[[ Data extracts open ]]

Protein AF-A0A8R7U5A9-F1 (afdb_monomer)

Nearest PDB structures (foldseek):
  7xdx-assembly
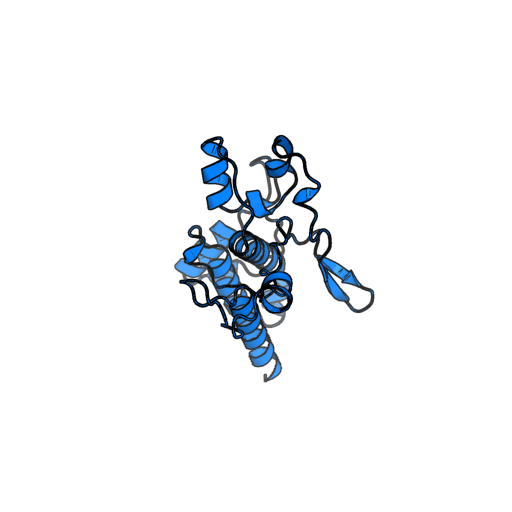2_B  TM=7.888E-01  e=1.200E-06  Arabidopsis thaliana
  7xdw-assembly2_B  TM=7.801E-01  e=1.683E-06  Arabidopsis thaliana
  4q5j-assembly1_A  TM=7.219E-01  e=9.048E-07  Arabidopsis thaliana
  7xdy-assembly2_B  TM=7.774E-01  e=3.311E-06  Arabidopsis thaliana
  3hgk-assembly3_C  TM=7.229E-01  e=4.433E-05  Solanum pimpinellifolium

pLDDT: mean 84.76, std 14.55, range [39.56, 98.56]

Mean predicted aligned error: 9.05 Å

Radius of gyration: 20.27 Å; Cα contacts (8 Å, |Δi|>4): 249; chains: 1; bounding box: 58×45×47 Å

Sequence (190 aa):
MAYLHEKLGMPTMRFVSMDGADFDAPPPPPPHGNLKSGNILLDANLEPHIADYGFFPLVNAPQAPQALFAFRSPEAVAVLQQQQRVPVSARSDVYCFGVVLLELITGRFPSQYLLNARGGTDVVHWAAAAVTEGSEHEVIDPVIAAAGGGSAVQLVRIAVECTDPAPESRPNMAEVARMVEEVASASGAS

Foldseek 3Di:
DVVCCVPPVDPDDQDAPPVRHGPPDDDDQFAQQAQAPVQFDADPVRDTDGHSRVVQVVDDQVCSCVRGLLCLALVNVVCVVVVHRDDRHLLSVLQRVLQRLLCVFQVWADCSNDPDNPDTDPSQVVLLVCVVVVNNVVRGHPVCVVVPCPLVSQSSVLSNLSRDSDSVSHDGVVVSVVSNVVSVVVVVVD

Structure (mmCIF, N/CA/C/O backbone):
data_AF-A0A8R7U5A9-F1
#
_entry.id   AF-A0A8R7U5A9-F1
#
loop_
_atom_site.group_PDB
_atom_site.id
_atom_site.type_symbol
_atom_site.label_atom_id
_atom_site.label_alt_id
_atom_site.label_comp_id
_atom_site.label_asym_id
_atom_site.label_entity_id
_atom_site.label_seq_id
_atom_site.pdbx_PDB_ins_code
_atom_site.Cartn_x
_atom_site.Cartn_y
_atom_site.Cartn_z
_atom_site.occupancy
_atom_site.B_iso_or_equiv
_atom_site.auth_seq_id
_atom_site.auth_comp_id
_atom_site.auth_asym_id
_atom_site.auth_atom_id
_atom_site.pdbx_PDB_model_num
ATOM 1 N N . MET A 1 1 ? 27.871 -22.276 -12.167 1.00 52.97 1 MET A N 1
ATOM 2 C CA . MET A 1 1 ? 29.222 -22.473 -12.774 1.00 52.97 1 MET A CA 1
ATOM 3 C C . MET A 1 1 ? 29.592 -23.948 -13.071 1.00 52.97 1 MET A C 1
ATOM 5 O O . MET A 1 1 ? 30.771 -24.288 -13.151 1.00 52.97 1 MET A O 1
ATOM 9 N N . ALA A 1 2 ? 28.615 -24.831 -13.340 1.00 52.47 2 ALA A N 1
ATOM 10 C CA . ALA A 1 2 ? 28.852 -26.277 -13.500 1.00 52.47 2 ALA A CA 1
ATOM 11 C C . ALA A 1 2 ? 29.769 -26.658 -14.687 1.00 52.47 2 ALA A C 1
ATOM 13 O O . ALA A 1 2 ? 30.553 -27.597 -14.583 1.00 52.47 2 ALA A O 1
ATOM 14 N N . TYR A 1 3 ? 29.738 -25.883 -15.779 1.00 52.34 3 TYR A N 1
ATOM 15 C CA . TYR A 1 3 ? 30.526 -26.145 -16.993 1.00 52.34 3 TYR A CA 1
ATOM 16 C C . TYR A 1 3 ? 32.052 -26.023 -16.793 1.00 52.34 3 TYR A C 1
ATOM 18 O O . TYR A 1 3 ? 32.822 -26.726 -17.444 1.00 52.34 3 TYR A O 1
ATOM 26 N N . LEU A 1 4 ? 32.515 -25.152 -15.885 1.00 55.72 4 LEU A N 1
ATOM 27 C CA . LEU A 1 4 ? 33.953 -24.943 -15.645 1.00 55.72 4 LEU A CA 1
ATOM 28 C C . LEU A 1 4 ? 34.554 -26.016 -14.728 1.00 55.72 4 LEU A C 1
ATOM 30 O O . LEU A 1 4 ? 35.714 -26.387 -14.902 1.00 55.72 4 LEU A O 1
ATOM 34 N N . HIS A 1 5 ? 33.759 -26.546 -13.796 1.00 57.88 5 HIS A N 1
ATOM 35 C CA . HIS A 1 5 ? 34.173 -27.600 -12.869 1.00 57.88 5 HIS A CA 1
ATOM 36 C C . HIS A 1 5 ? 34.512 -28.903 -13.607 1.00 57.88 5 HIS A C 1
ATOM 38 O O . HIS A 1 5 ? 35.567 -29.492 -13.381 1.00 57.88 5 HIS A O 1
ATOM 44 N N . GLU A 1 6 ? 33.658 -29.307 -14.552 1.00 55.81 6 GLU A N 1
ATOM 45 C CA . GLU A 1 6 ? 33.823 -30.556 -15.306 1.00 55.81 6 GLU A CA 1
ATOM 46 C C . GLU A 1 6 ? 35.008 -30.512 -16.288 1.00 55.81 6 GLU A C 1
ATOM 48 O O . GLU A 1 6 ? 35.665 -31.523 -16.524 1.00 55.81 6 GLU A O 1
ATOM 53 N N . LYS A 1 7 ? 35.321 -29.335 -16.849 1.00 59.81 7 LYS A N 1
ATOM 54 C CA . LYS A 1 7 ? 36.348 -29.180 -17.896 1.00 59.81 7 LYS A CA 1
ATOM 55 C C . LYS A 1 7 ? 37.743 -28.822 -17.381 1.00 59.81 7 LYS A C 1
ATOM 57 O O . LYS A 1 7 ? 38.711 -29.135 -18.068 1.00 59.81 7 LYS A O 1
ATOM 62 N N . LEU A 1 8 ? 37.860 -28.137 -16.240 1.00 62.53 8 LEU A N 1
ATOM 63 C CA . LEU A 1 8 ? 39.127 -27.526 -15.803 1.00 62.53 8 LEU A CA 1
ATOM 64 C C . LEU A 1 8 ? 39.675 -28.071 -14.479 1.00 62.53 8 LEU A C 1
ATOM 66 O O . LEU A 1 8 ? 40.737 -27.626 -14.051 1.00 62.53 8 LEU A O 1
ATOM 70 N N . GLY A 1 9 ? 38.988 -29.018 -13.827 1.00 54.84 9 GLY A N 1
ATOM 71 C CA . GLY A 1 9 ? 39.490 -29.675 -12.612 1.00 54.84 9 GLY A CA 1
ATOM 72 C C . GLY A 1 9 ? 39.739 -28.724 -11.436 1.00 54.84 9 GLY A C 1
ATOM 73 O O . GLY A 1 9 ? 40.524 -29.041 -10.543 1.00 54.84 9 GLY A O 1
ATOM 74 N N . MET A 1 10 ? 39.106 -27.547 -11.437 1.00 55.41 10 MET A N 1
ATOM 75 C CA . MET A 1 10 ? 39.210 -26.604 -10.327 1.00 55.41 10 MET A CA 1
ATOM 76 C C . MET A 1 10 ? 38.333 -27.076 -9.159 1.00 55.41 10 MET A C 1
ATOM 78 O O . MET A 1 10 ? 37.190 -27.470 -9.400 1.00 55.41 10 MET A O 1
ATOM 82 N N . PRO A 1 11 ? 38.820 -27.021 -7.904 1.00 54.31 11 PRO A N 1
ATOM 83 C CA . PRO A 1 11 ? 38.012 -27.369 -6.740 1.00 54.31 11 PRO A CA 1
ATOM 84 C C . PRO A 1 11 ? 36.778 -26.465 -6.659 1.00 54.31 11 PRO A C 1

[[ Data extracts closed ]]

**Your task**
Only the text of the listing above is wanted, transcribed exactly, without its images.

**Completed exercise**
Protein AF-A0A8R7U5A9-F1 (afdb_monomer)

Nearest PDB structures (foldseek):
  7xdx-assembly
2_B  TM=7.888E-01  e=1.200E-06  Arabidopsis thaliana
  7xdw-assembly2_B  TM=7.801E-01  e=1.683E-06  Arabidopsis thaliana
  4q5j-assembly1_A  TM=7.219E-01  e=9.048E-07  Arabidopsis thaliana
  7xdy-assembly2_B  TM=7.774E-01  e=3.311E-06  Arabidopsis thaliana
  3hgk-assembly3_C  TM=7.229E-01  e=4.433E-05  Solanum pimpinellifolium

pLDDT: mean 84.76, std 14.55, range [39.56, 98.56]

Mean predicted aligned error: 9.05 Å

Radius of gyration: 20.27 Å; Cα contacts (8 Å, |Δi|>4): 249; chains: 1; bounding box: 58×45×47 Å

Sequence (190 aa):
MAYLHEKLGMPTMRFVSMDGADFDAPPPPPPHGNLKSGNILLDANLEPHIADYGFFPLVNAPQAPQALFAFRSPEAVAVLQQQQRVPVSARSDVYCFGVVLLELITGRFPSQYLLNARGGTDVVHWAAAAVTEGSEHEVIDPVIAAAGGGSAVQLVRIAVECTDPAPESRPNMAEVARMVEEVASASGAS

Foldseek 3Di:
DVVCCVPPVDPDDQDAPPVRHGPPDDDDQFAQQAQAPVQFDADPVRDTDGHSRVVQVVDDQVCSCVRGLLCLALVNVVCVVVVHRDDRHLLSVLQRVLQRLLCVFQVWADCSNDPDNPDTDPSQVVLLVCVVVVNNVVRGHPVCVVVPCPLVSQSSVLSNLSRDSDSVSHDGVVVSVVSNVVSVVVVVVD

Structure (mmCIF, N/CA/C/O backbone):
data_AF-A0A8R7U5A9-F1
#
_entry.id   AF-A0A8R7U5A9-F1
#
loop_
_atom_site.group_PDB
_atom_site.id
_atom_site.type_symbol
_atom_site.label_atom_id
_atom_site.label_alt_id
_atom_site.label_comp_id
_atom_site.label_asym_id
_atom_site.label_entity_id
_atom_site.label_seq_id
_atom_site.pdbx_PDB_ins_code
_atom_site.Cartn_x
_atom_site.Cartn_y
_atom_site.Cartn_z
_atom_site.occupancy
_atom_site.B_iso_or_equiv
_atom_site.auth_seq_id
_atom_site.auth_comp_id
_atom_site.auth_asym_id
_atom_site.auth_atom_id
_atom_site.pdbx_PDB_model_num
ATOM 1 N N . MET A 1 1 ? 27.871 -22.276 -12.167 1.00 52.97 1 MET A N 1
ATOM 2 C CA . MET A 1 1 ? 29.222 -22.473 -12.774 1.00 52.97 1 MET A CA 1
ATOM 3 C C . MET A 1 1 ? 29.592 -23.948 -13.071 1.00 52.97 1 MET A C 1
ATOM 5 O O . MET A 1 1 ? 30.771 -24.288 -13.151 1.00 52.97 1 MET A O 1
ATOM 9 N N . ALA A 1 2 ? 28.615 -24.831 -13.340 1.00 52.47 2 ALA A N 1
ATOM 10 C CA . ALA A 1 2 ? 28.852 -26.277 -13.500 1.00 52.47 2 ALA A CA 1
ATOM 11 C C . ALA A 1 2 ? 29.769 -26.658 -14.687 1.00 52.47 2 ALA A C 1
ATOM 13 O O . ALA A 1 2 ? 30.553 -27.597 -14.583 1.00 52.47 2 ALA A O 1
ATOM 14 N N . TYR A 1 3 ? 29.738 -25.883 -15.779 1.00 52.34 3 TYR A N 1
ATOM 15 C CA . TYR A 1 3 ? 30.526 -26.145 -16.993 1.00 52.34 3 TYR A CA 1
ATOM 16 C C . TYR A 1 3 ? 32.052 -26.023 -16.793 1.00 52.34 3 TYR A C 1
ATOM 18 O O . TYR A 1 3 ? 32.822 -26.726 -17.444 1.00 52.34 3 TYR A O 1
ATOM 26 N N . LEU A 1 4 ? 32.515 -25.152 -15.885 1.00 55.72 4 LEU A N 1
ATOM 27 C CA . LEU A 1 4 ? 33.953 -24.943 -15.645 1.00 55.72 4 LEU A CA 1
ATOM 28 C C . LEU A 1 4 ? 34.554 -26.016 -14.728 1.00 55.72 4 LEU A C 1
ATOM 30 O O . LEU A 1 4 ? 35.714 -26.387 -14.902 1.00 55.72 4 LEU A O 1
ATOM 34 N N . HIS A 1 5 ? 33.759 -26.546 -13.796 1.00 57.88 5 HIS A N 1
ATOM 35 C CA . HIS A 1 5 ? 34.173 -27.600 -12.869 1.00 57.88 5 HIS A CA 1
ATOM 36 C C . HIS A 1 5 ? 34.512 -28.903 -13.607 1.00 57.88 5 HIS A C 1
ATOM 38 O O . HIS A 1 5 ? 35.567 -29.492 -13.381 1.00 57.88 5 HIS A O 1
ATOM 44 N N . GLU A 1 6 ? 33.658 -29.307 -14.552 1.00 55.81 6 GLU A N 1
ATOM 45 C CA . GLU A 1 6 ? 33.823 -30.556 -15.306 1.00 55.81 6 GLU A CA 1
ATOM 46 C C . GLU A 1 6 ? 35.008 -30.512 -16.288 1.00 55.81 6 GLU A C 1
ATOM 48 O O . GLU A 1 6 ? 35.665 -31.523 -16.524 1.00 55.81 6 GLU A O 1
ATOM 53 N N . LYS A 1 7 ? 35.321 -29.335 -16.849 1.00 59.81 7 LYS A N 1
ATOM 54 C CA . LYS A 1 7 ? 36.348 -29.180 -17.896 1.00 59.81 7 LYS A CA 1
ATOM 55 C C . LYS A 1 7 ? 37.743 -28.822 -17.381 1.00 59.81 7 LYS A C 1
ATOM 57 O O . LYS A 1 7 ? 38.711 -29.135 -18.068 1.00 59.81 7 LYS A O 1
ATOM 62 N N . LEU A 1 8 ? 37.860 -28.137 -16.240 1.00 62.53 8 LEU A N 1
ATOM 63 C CA . LEU A 1 8 ? 39.127 -27.526 -15.803 1.00 62.53 8 LEU A CA 1
ATOM 64 C C . LEU A 1 8 ? 39.675 -28.071 -14.479 1.00 62.53 8 LEU A C 1
ATOM 66 O O . LEU A 1 8 ? 40.737 -27.626 -14.051 1.00 62.53 8 LEU A O 1
ATOM 70 N N . GLY A 1 9 ? 38.988 -29.018 -13.827 1.00 54.84 9 GLY A N 1
ATOM 71 C CA . GLY A 1 9 ? 39.490 -29.675 -12.612 1.00 54.84 9 GLY A CA 1
ATOM 72 C C . GLY A 1 9 ? 39.739 -28.724 -11.436 1.00 54.84 9 GLY A C 1
ATOM 73 O O . GLY A 1 9 ? 40.524 -29.041 -10.543 1.00 54.84 9 GLY A O 1
ATOM 74 N N . MET A 1 10 ? 39.106 -27.547 -11.437 1.00 55.41 10 MET A N 1
ATOM 75 C CA . MET A 1 10 ? 39.210 -26.604 -10.327 1.00 55.41 10 MET A CA 1
ATOM 76 C C . MET A 1 10 ? 38.333 -27.076 -9.159 1.00 55.41 10 MET A C 1
ATOM 78 O O . MET A 1 10 ? 37.190 -27.470 -9.400 1.00 55.41 10 MET A O 1
ATOM 82 N N . PRO A 1 11 ? 38.820 -27.021 -7.904 1.00 54.31 11 PRO A N 1
ATOM 83 C CA . PRO A 1 11 ? 38.012 -27.369 -6.740 1.00 54.31 11 PRO A CA 1
ATOM 84 C C . PRO A 1 11 ? 36.778 -26.465 -6.659 1.00 54.31 11 PRO A C 1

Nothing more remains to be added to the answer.